Berkaitan dengan itu, penerapan prinsip berkelanjutan Environmental, Social and Governance (ESG) menjadi penting untuk diterapkan dalam menjaga keberlanjutan jangka panjang yang mencakup tiga aspek yaitu perlindungan lingkungan, tanggung jawab sosial dan tata kelola yang baik.

Komitmen Indonesia pada keberlanjutan lingkungan juga tercermin dalam jaminan terhadap hak asasi manusia atas lingkungan yang sehat. Pasal 28H ayat (1) UUD 1945 secara eksplisit menyebutkan bahwa setiap individu memiliki hak untuk hidup dalam lingkungan yang baik dan sehat. Hak ini tidak hanya bersifat moral, tetapi juga merupakan tanggung jawab negara untuk melindungi warganya dari dampak negatif eksploitasi sumber daya alam yang berlebihan.

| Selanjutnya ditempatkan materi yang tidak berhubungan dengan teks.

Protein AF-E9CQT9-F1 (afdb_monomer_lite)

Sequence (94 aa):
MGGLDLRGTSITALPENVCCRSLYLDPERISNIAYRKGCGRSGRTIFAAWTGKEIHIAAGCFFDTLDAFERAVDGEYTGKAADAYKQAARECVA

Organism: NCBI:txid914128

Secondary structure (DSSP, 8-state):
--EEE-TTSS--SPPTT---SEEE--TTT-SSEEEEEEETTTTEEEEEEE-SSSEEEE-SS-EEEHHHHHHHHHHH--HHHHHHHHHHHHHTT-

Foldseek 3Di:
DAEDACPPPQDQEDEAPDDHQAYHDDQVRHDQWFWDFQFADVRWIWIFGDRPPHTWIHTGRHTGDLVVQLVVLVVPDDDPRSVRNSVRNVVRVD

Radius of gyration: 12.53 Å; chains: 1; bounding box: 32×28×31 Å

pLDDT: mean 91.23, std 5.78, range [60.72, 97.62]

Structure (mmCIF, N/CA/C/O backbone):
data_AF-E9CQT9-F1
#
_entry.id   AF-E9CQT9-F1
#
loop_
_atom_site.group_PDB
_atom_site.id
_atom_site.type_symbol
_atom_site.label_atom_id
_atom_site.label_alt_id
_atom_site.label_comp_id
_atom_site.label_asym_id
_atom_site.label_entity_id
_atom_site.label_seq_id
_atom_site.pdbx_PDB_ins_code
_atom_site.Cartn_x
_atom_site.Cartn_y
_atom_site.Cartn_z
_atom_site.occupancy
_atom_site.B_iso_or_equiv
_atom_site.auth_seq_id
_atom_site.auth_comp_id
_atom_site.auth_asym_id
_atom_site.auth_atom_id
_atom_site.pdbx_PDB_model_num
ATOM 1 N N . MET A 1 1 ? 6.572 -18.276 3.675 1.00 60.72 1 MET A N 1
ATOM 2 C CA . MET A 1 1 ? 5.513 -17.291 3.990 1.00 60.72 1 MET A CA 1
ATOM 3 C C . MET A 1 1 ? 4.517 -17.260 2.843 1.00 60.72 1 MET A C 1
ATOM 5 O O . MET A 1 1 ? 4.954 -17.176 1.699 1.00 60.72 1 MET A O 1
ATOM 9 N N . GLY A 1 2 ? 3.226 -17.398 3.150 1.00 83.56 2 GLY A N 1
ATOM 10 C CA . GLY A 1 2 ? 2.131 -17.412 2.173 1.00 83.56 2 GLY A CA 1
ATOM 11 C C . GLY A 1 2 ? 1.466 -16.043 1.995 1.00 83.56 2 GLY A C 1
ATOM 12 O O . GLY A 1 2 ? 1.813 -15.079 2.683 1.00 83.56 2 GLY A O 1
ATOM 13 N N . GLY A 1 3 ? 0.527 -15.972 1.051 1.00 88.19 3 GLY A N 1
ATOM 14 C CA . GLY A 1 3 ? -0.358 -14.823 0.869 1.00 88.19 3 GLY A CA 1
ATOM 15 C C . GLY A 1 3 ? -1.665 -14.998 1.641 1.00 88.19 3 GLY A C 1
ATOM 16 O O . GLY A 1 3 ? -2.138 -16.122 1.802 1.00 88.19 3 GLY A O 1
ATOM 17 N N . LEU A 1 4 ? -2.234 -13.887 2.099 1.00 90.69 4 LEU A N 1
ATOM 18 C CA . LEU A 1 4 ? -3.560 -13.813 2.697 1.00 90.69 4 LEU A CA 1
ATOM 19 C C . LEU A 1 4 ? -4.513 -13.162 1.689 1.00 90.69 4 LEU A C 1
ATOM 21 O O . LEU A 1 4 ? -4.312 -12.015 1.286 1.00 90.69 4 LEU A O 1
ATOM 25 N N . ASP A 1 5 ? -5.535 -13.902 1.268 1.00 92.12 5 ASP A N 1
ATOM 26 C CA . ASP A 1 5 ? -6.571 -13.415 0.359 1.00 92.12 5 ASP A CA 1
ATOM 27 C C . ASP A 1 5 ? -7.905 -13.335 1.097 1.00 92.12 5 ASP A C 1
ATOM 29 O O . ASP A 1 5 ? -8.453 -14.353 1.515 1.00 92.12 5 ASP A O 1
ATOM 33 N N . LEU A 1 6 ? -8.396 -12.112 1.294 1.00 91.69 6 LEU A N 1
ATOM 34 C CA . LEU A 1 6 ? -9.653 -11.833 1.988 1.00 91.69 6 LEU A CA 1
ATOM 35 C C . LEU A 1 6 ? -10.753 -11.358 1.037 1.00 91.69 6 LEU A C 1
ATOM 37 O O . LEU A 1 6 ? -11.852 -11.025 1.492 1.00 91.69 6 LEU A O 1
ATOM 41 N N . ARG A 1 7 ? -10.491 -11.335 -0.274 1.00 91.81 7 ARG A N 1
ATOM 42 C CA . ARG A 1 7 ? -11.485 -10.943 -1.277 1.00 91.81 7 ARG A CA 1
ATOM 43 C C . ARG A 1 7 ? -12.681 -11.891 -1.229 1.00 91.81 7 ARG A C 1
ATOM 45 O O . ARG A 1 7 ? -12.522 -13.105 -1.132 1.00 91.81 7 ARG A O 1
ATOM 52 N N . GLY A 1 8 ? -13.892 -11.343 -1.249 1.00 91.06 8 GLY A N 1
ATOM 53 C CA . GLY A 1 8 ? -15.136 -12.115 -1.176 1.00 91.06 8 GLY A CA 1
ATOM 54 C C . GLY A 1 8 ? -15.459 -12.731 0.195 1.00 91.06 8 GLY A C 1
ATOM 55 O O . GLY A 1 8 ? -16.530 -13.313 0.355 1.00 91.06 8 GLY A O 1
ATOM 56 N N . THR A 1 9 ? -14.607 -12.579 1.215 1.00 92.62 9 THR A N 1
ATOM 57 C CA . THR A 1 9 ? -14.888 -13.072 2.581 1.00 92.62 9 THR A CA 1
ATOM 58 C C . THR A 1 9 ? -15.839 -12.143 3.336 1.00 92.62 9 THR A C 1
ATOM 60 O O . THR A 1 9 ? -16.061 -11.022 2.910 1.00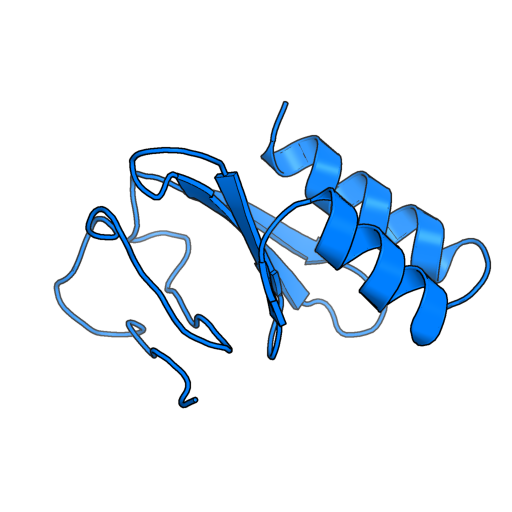 92.62 9 THR A O 1
ATOM 63 N N . SER A 1 10 ? -16.417 -12.544 4.472 1.00 93.50 10 SER A N 1
ATOM 64 C CA . SER A 1 10 ? -17.249 -11.631 5.292 1.00 93.50 10 SER A CA 1
ATOM 65 C C . SER A 1 10 ? -16.440 -10.735 6.243 1.00 93.50 10 SER A C 1
ATOM 67 O O . SER A 1 10 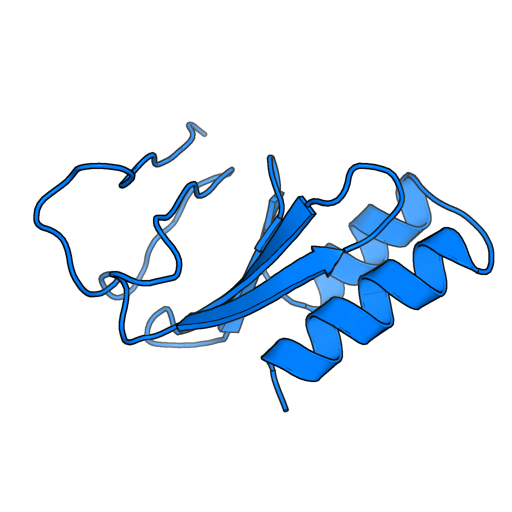? -17.022 -10.057 7.083 1.00 93.50 10 SER A O 1
ATOM 69 N N . ILE A 1 11 ? -15.109 -10.731 6.129 1.00 90.75 11 ILE A N 1
ATOM 70 C CA . ILE A 1 11 ? -14.225 -9.929 6.978 1.00 90.75 11 ILE A CA 1
ATOM 71 C C . ILE A 1 11 ? -14.314 -8.460 6.561 1.00 90.75 11 ILE A C 1
ATOM 73 O O . ILE A 1 11 ? -14.187 -8.134 5.383 1.00 90.75 11 ILE A O 1
ATOM 77 N N . THR A 1 12 ? -14.513 -7.580 7.543 1.00 92.56 12 THR A N 1
ATOM 78 C CA . THR A 1 12 ? -14.654 -6.128 7.340 1.00 92.56 12 THR A CA 1
ATOM 79 C C . THR A 1 12 ? -13.538 -5.312 7.987 1.00 92.56 12 THR A C 1
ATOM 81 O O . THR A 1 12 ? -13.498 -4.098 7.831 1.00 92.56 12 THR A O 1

“Pengelolaan sumber daya alam harus memperhatikan aspek keadilan sehingga manfaatnya dapat dirasakan secara merata tanpa menimbulkan ketimpangan sosial dan kerusakan lingkungan,” ujar Rasminto, Direktur Eksekutif Human Studies Institute.

Rasminto menyebut negara memiliki peran strategis dalam mencegah dampak negatif dari eksploitasi sumber daya alam, baik itu berupa kerusakan ekosistem, ketimpangan ekonomi, maupun pelanggaran hak-hak lingkungan. Dengan memprioritaskan keberlanjutan dan hak lingkungan, Indonesia tidak hanya berupaya memenuhi kebutuhan energi masa kini, tetapi juga bertanggung jawab dalam menjaga keberlanjutan dan kesejahteraan generasi mendatang.

Menurut Rasminto, mewujudkan transisi energi nasional diperlukan komitmen nasional yang kuat. Sebagai sebuah bangsa yang berdaulat, Indonesia dinilai memiliki Badan Usaha Milik Negara (BUMN) energi yang memiliki peran strategis sebagai ujung tombak kedaulatan energi nasional.

BUMN di sektor energi disebut tidak hanya bertanggung jawab sebagai pengelola sumber daya, tetapi juga sebagai motor penggerak yang dapat mempercepat adopsi dan adaptasi teknologi energi bersih dan infrastruktur yang ramah lingkungan. Peran ini menuntut BUMN untuk mengembangkan pendekatan yang inovatif dan berkelanjutan, terutama dalam memperluas penggunaan energi terbarukan seperti tenaga surya, angin dan bioenergi yang memiliki dampak lingkungan lebih rendah dibandingkan energi fosil.

BUMN energi diharapkan dapat memimpin upaya ini dengan mempercepat investasi pada infrastruktur hijau dan teknologi baru yang mendukung transisi energi. Langkah-langkah ini tidak hanya bertujuan untuk menekan emisi karbon dan memperlambat laju perubahan iklim, tetapi juga membangun ketahanan energi domestik yang tidak mudah terguncang oleh fluktuasi harga global.

Dengan diversifikasi energi yang kuat, Indonesia disebut dapat menciptakan sistem energi yang lebih stabil, aman dan tahan terhadap krisis energi global.

Dengan demikian energi yang dihasilkan di dalam negeri dapat digunakan sebesar-besarnya untuk kepentingan rakyat, terutama dalam menciptakan akses energi yang merata dari wilayah perkotaan hingga daerah terpencil. Kedaulatan energi melalui BUMN yang kuat tidak hanya berarti peningkatan ketahanan energi, tetapi juga membuka peluang untuk meningkatkan kesejahteraan masyarakat, mempercepat pembangunan ekonomi dan menciptakan lapangan kerja di sektor energi terbarukan.